Subject: Re: [boost] [multi_index][ann] Boost.MultiIndex 1.56 preview: major update with new hashed index implementation
From: Ion Gaztañaga (igaztanaga_at_[hidden])
Date: 2013-12-25 16:19:20
El 25/12/2013 18:12, Joaquín Mª López Muñoz escribió:
> The most important change is a complete reimplementation of the internals
> of hashed indices, so that erasure of elements is constant-time regardless
> of the level of occupancy of the internal bucket array (previously,
> performance degraded as the bucket was being depleted.) A full description
> of the new data structure as compared with other popular implementations of
> unordered associative containers is given at:
Joaquín, you blog posts are incredibly interesting. Congratulations.

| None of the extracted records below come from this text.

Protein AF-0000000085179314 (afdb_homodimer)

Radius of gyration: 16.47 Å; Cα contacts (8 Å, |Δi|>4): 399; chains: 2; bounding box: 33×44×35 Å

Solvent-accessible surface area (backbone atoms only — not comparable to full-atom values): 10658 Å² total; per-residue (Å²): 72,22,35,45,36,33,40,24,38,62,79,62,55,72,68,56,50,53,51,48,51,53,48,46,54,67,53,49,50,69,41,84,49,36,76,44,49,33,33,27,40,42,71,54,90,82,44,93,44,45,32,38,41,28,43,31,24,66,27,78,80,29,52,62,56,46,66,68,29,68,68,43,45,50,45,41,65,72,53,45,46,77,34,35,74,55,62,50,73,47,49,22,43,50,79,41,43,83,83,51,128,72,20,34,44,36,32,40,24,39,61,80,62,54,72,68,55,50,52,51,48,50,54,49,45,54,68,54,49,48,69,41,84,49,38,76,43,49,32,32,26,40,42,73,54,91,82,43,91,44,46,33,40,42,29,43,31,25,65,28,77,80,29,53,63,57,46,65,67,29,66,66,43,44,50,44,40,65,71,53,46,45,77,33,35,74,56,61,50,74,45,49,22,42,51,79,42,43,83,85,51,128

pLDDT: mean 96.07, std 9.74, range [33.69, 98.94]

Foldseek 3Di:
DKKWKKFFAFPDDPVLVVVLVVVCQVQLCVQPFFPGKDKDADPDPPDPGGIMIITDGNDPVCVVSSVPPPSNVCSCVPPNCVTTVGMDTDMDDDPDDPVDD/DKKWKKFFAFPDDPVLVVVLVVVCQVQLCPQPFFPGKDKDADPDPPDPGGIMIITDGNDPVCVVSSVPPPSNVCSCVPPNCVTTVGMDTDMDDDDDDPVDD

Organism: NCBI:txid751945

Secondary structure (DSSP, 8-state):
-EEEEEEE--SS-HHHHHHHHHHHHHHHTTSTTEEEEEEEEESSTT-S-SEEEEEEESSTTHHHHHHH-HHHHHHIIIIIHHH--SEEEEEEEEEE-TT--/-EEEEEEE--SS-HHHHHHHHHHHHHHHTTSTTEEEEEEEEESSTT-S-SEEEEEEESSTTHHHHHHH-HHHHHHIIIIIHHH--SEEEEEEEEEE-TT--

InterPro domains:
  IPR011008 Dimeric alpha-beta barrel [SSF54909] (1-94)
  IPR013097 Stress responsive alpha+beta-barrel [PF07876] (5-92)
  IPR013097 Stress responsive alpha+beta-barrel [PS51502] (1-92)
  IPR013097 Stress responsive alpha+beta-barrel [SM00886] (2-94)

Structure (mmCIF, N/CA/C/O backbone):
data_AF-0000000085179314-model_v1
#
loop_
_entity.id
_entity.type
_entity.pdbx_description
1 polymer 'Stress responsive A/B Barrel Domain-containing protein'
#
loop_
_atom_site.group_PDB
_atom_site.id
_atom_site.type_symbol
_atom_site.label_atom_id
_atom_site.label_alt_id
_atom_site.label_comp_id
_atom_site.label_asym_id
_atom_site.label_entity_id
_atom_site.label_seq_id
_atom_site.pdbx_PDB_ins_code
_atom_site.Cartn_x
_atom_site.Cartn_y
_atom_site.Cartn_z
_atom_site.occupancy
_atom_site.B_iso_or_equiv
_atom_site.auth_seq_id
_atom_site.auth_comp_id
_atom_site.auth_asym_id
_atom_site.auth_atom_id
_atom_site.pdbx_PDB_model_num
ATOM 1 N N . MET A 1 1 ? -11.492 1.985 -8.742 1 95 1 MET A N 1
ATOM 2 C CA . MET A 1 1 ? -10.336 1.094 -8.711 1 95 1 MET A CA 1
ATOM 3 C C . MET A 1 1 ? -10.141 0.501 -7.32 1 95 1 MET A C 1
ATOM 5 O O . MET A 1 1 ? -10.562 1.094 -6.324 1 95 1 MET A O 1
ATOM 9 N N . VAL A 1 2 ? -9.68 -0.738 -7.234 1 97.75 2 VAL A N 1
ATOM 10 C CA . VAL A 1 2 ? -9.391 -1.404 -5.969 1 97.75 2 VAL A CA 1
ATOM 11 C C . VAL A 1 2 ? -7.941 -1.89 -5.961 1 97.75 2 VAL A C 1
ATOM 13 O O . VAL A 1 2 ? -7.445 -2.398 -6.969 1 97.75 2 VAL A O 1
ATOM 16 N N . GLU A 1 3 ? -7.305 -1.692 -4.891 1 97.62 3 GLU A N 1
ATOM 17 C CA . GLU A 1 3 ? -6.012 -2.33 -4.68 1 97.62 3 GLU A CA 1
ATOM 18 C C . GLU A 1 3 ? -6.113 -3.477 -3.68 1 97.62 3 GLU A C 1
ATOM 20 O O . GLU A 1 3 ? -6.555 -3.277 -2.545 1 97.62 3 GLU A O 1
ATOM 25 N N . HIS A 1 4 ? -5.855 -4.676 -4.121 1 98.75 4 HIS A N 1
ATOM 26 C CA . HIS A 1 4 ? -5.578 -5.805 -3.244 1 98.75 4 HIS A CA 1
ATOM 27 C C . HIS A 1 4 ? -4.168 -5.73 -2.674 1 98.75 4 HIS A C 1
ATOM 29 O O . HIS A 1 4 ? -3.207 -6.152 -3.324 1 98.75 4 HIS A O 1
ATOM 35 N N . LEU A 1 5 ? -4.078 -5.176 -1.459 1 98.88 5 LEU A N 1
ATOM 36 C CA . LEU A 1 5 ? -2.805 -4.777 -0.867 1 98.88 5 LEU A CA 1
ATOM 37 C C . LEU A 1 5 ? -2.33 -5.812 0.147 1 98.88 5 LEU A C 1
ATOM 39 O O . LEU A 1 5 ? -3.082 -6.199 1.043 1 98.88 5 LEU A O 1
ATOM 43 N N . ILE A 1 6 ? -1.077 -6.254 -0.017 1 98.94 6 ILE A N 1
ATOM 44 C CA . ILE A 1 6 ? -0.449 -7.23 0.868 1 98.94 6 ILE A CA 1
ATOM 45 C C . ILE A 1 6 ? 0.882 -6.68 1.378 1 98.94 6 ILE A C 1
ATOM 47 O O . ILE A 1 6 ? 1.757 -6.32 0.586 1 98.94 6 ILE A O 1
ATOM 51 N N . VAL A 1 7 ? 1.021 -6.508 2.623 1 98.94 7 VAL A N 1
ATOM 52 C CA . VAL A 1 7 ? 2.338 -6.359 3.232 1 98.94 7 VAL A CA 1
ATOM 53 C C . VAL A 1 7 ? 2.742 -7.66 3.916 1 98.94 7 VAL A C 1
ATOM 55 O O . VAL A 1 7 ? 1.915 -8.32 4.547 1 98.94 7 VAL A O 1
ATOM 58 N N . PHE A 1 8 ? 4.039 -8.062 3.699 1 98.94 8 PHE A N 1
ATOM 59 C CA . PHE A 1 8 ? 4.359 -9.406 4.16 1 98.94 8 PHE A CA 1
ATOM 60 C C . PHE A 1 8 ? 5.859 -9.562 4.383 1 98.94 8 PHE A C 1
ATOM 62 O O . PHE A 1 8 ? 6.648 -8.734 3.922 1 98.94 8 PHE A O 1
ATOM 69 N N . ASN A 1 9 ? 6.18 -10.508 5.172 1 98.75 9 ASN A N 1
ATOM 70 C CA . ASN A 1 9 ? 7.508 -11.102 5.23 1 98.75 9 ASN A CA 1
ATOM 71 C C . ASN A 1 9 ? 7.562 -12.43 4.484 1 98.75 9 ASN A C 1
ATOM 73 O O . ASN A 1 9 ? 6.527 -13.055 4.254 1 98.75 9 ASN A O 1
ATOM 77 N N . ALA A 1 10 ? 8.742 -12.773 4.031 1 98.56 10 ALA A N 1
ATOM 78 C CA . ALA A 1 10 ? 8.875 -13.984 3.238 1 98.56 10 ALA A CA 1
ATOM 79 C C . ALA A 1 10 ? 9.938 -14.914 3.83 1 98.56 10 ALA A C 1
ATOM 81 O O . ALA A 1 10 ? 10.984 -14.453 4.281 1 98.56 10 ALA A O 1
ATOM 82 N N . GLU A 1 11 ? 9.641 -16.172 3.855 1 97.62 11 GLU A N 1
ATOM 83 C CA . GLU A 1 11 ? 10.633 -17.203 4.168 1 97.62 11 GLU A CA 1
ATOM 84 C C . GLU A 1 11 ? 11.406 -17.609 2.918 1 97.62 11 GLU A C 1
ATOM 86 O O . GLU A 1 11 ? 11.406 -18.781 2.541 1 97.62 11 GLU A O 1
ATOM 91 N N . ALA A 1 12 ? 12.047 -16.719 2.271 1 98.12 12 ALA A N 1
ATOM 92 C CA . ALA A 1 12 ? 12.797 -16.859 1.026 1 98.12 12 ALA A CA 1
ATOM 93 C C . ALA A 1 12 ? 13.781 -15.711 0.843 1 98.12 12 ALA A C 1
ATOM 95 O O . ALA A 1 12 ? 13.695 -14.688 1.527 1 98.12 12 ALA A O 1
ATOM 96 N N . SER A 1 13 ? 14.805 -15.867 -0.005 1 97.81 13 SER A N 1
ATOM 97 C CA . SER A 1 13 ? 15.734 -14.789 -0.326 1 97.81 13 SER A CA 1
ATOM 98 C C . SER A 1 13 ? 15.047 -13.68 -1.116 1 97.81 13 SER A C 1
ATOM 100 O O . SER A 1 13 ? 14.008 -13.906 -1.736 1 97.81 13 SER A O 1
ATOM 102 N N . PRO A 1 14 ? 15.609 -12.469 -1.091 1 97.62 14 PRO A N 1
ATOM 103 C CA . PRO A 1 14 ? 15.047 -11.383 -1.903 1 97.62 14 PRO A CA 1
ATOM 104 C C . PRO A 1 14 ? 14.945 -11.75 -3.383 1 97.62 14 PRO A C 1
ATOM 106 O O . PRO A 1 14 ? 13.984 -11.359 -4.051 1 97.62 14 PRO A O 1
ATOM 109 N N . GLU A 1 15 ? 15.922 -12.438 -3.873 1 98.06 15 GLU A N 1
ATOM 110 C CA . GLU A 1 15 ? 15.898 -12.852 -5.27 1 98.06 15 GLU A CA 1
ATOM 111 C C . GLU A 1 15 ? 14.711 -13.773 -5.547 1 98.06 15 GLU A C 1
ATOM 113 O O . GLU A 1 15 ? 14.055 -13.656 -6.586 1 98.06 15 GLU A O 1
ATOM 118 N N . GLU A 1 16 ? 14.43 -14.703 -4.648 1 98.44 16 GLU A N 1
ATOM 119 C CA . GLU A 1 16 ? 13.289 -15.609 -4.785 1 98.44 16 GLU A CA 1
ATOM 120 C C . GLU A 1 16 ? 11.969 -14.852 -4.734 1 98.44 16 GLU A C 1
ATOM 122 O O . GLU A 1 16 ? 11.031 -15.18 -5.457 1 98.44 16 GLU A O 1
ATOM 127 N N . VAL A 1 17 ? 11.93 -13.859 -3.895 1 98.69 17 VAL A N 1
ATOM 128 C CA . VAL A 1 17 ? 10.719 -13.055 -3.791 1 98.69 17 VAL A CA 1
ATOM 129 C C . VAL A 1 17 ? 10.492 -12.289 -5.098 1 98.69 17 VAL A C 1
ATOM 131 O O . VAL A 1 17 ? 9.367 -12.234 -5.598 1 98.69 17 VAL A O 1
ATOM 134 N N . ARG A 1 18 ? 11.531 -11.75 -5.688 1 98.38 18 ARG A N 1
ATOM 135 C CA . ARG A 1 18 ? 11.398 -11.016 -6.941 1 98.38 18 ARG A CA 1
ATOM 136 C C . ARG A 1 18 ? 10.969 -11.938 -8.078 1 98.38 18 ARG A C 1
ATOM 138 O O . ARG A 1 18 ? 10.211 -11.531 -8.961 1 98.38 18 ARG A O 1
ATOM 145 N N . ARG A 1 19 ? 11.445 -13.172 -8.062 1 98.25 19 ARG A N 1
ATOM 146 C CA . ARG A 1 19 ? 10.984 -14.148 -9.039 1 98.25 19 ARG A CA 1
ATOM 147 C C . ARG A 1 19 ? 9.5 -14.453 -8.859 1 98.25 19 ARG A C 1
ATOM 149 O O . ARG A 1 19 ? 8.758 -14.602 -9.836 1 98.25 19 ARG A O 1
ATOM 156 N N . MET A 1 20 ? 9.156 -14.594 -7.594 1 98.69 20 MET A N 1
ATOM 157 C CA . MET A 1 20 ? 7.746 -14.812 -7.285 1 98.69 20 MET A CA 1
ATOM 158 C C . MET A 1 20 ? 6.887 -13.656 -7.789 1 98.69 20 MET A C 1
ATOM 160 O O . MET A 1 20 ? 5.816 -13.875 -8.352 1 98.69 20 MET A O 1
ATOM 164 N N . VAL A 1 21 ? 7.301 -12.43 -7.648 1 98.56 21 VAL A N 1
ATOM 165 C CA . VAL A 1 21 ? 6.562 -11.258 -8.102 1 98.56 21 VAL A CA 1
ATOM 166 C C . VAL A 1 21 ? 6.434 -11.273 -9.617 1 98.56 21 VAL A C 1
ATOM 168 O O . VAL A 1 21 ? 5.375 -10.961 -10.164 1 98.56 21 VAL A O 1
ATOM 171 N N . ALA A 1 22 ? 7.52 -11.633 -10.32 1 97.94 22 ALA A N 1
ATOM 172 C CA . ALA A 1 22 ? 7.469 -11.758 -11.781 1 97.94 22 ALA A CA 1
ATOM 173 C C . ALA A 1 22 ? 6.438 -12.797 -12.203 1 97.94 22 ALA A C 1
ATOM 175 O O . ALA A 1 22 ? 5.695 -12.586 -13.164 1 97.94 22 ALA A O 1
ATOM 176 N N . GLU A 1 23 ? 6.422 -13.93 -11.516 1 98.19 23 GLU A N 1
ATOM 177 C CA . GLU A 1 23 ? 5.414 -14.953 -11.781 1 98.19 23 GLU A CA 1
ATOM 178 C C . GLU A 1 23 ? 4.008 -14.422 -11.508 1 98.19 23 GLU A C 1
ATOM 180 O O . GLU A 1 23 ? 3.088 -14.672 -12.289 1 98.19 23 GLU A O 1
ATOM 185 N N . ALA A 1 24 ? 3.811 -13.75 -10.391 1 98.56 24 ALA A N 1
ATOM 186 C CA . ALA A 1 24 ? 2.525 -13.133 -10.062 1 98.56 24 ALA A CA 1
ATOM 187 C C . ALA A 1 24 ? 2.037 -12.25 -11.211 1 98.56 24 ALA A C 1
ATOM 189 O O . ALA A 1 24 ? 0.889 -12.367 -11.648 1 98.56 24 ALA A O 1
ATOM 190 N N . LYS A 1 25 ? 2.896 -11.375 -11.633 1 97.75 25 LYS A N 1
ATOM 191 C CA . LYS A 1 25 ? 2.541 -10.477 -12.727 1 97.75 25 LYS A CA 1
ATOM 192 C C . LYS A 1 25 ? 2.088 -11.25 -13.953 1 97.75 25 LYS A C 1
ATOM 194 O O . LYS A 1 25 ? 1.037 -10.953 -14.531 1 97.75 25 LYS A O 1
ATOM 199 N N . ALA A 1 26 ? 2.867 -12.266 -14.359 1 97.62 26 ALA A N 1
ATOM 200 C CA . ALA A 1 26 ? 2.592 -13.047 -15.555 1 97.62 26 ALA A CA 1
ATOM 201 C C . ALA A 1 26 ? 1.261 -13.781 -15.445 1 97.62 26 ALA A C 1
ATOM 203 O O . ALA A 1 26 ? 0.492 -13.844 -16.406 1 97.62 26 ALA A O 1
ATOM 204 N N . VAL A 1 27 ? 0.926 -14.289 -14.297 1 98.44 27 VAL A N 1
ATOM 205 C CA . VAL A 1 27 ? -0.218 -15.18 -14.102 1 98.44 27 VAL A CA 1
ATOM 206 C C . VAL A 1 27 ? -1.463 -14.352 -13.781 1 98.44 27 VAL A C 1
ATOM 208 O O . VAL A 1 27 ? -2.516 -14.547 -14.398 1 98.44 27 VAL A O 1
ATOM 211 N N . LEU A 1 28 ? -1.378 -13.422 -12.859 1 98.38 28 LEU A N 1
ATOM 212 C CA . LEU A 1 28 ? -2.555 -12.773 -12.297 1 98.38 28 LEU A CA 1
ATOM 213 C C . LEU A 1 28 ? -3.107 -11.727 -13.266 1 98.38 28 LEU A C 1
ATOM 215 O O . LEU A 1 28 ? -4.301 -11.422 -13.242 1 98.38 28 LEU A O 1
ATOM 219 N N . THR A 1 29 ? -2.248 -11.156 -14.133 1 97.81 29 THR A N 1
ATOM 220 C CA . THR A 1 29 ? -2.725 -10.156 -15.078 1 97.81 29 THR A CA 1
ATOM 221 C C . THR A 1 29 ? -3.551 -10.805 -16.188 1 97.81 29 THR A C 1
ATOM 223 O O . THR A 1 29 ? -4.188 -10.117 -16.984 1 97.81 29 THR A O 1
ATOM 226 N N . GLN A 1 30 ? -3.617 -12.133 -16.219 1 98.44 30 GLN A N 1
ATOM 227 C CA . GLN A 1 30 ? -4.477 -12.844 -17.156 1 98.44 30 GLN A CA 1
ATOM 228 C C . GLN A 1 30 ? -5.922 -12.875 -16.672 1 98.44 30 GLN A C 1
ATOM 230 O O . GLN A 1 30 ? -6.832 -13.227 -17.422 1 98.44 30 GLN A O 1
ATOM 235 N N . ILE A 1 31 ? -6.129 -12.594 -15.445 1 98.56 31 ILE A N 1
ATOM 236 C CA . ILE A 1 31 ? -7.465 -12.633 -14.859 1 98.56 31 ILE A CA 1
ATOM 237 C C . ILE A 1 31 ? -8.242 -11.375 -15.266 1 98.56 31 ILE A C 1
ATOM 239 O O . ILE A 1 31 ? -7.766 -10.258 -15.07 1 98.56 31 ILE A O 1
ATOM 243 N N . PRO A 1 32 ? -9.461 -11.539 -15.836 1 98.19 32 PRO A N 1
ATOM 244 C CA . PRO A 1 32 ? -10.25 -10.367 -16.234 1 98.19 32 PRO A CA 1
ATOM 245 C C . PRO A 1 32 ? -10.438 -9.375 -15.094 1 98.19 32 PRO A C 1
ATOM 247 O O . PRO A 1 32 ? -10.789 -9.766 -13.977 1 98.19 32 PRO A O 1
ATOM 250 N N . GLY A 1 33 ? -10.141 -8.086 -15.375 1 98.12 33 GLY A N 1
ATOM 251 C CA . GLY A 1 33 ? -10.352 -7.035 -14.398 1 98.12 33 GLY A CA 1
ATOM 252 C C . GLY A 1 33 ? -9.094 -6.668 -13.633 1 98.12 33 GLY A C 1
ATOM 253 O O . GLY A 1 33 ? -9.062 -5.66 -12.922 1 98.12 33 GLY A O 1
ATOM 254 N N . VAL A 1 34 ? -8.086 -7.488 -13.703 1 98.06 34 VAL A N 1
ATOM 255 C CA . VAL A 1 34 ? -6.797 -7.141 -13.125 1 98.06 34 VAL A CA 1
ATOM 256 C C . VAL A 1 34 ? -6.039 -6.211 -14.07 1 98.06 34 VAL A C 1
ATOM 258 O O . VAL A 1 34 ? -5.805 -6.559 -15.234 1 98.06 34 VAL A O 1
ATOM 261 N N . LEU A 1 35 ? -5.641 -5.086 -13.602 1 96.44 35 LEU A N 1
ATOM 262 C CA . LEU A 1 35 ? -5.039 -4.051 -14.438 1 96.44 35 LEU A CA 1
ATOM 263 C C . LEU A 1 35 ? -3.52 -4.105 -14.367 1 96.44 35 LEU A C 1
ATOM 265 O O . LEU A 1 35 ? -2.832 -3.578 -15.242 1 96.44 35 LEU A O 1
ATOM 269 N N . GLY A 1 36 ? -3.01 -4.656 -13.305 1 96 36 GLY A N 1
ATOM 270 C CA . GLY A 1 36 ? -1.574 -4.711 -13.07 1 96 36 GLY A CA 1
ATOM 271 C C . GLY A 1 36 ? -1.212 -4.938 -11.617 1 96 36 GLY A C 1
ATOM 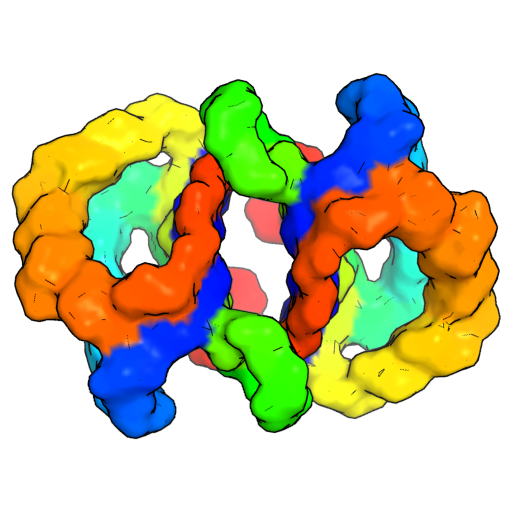272 O O . GLY A 1 36 ? -2.051 -5.371 -10.82 1 96 36 GLY A O 1
ATOM 273 N N 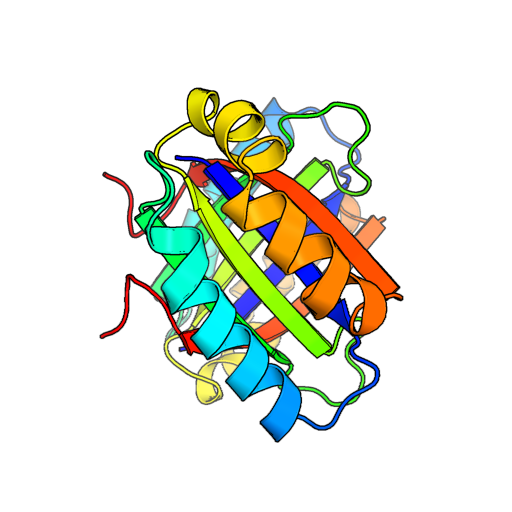. LEU A 1 37 ? 0.015 -4.758 -11.289 1 97.19 37 LEU A N 1
ATOM 274 C CA . LEU A 1 37 ? 0.447 -4.914 -9.906 1 97.19 37 LEU A CA 1
ATOM 275 C C . LEU A 1 37 ? 1.487 -3.863 -9.539 1 97.19 37 LEU A C 1
ATOM 277 O O . LEU A 1 37 ? 2.043 -3.199 -10.414 1 97.19 37 LEU A O 1
ATOM 281 N N . ARG A 1 38 ? 1.71 -3.707 -8.344 1 97.38 38 ARG A N 1
ATOM 282 C CA . ARG A 1 38 ? 2.752 -2.885 -7.742 1 97.38 38 ARG A CA 1
ATOM 283 C C . ARG A 1 38 ? 3.547 -3.68 -6.707 1 97.38 38 ARG A C 1
ATOM 285 O O . ARG A 1 38 ? 2.994 -4.543 -6.023 1 97.38 38 ARG A O 1
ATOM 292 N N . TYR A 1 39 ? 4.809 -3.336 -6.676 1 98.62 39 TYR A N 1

Just in case you want to check it in the future, Boost.Intrusive uses a
policy-based data structure, but suffers from the same performance
degradation as MultiIndex had in pre-1.56 versions. AFAIK, the good old
bucket rooted singly linked list is the only one that can support
"auto-unlink" hooks (nodes that delete themselves from the container
without having a pointer to the container).
- It does avoid the "iterator erase(...)" problem returning "void"
instead of "iterator" (as Intrusive need not to be standard-conforming).
- If the user is willing to pay the price, it can offer "group" linking
as Boost.Unordered does for duplicated elements but although this does
not solve the "depleted bucket" syndrome. Your proxy-returning erase()
- It can also store the hash value in the node and this is used for
faster rehashing and lookups but it does not implement the
libstdc++/libc++/Boost.Unordered data structure. This was planned for
the future to improve erasure times.
- Power of two buckets can be optionally enabled to speed up some
operations if the user is sure the hash function is good enough.
You novel data structure is really interesting, although I guess it's
not easy to implement, specially when duplicates are around.
It's interesting to see how well the Dinkumware implementation performs,
as the memory cost is now lower than some years ago, now that the rest
of implementations have added the hash value in the node (the overhead
of the Dinkumware implementation is one pointer per bucket).
Congratulations again, I'm sure you'll be able to tune your
implementation and improve the performance in the future.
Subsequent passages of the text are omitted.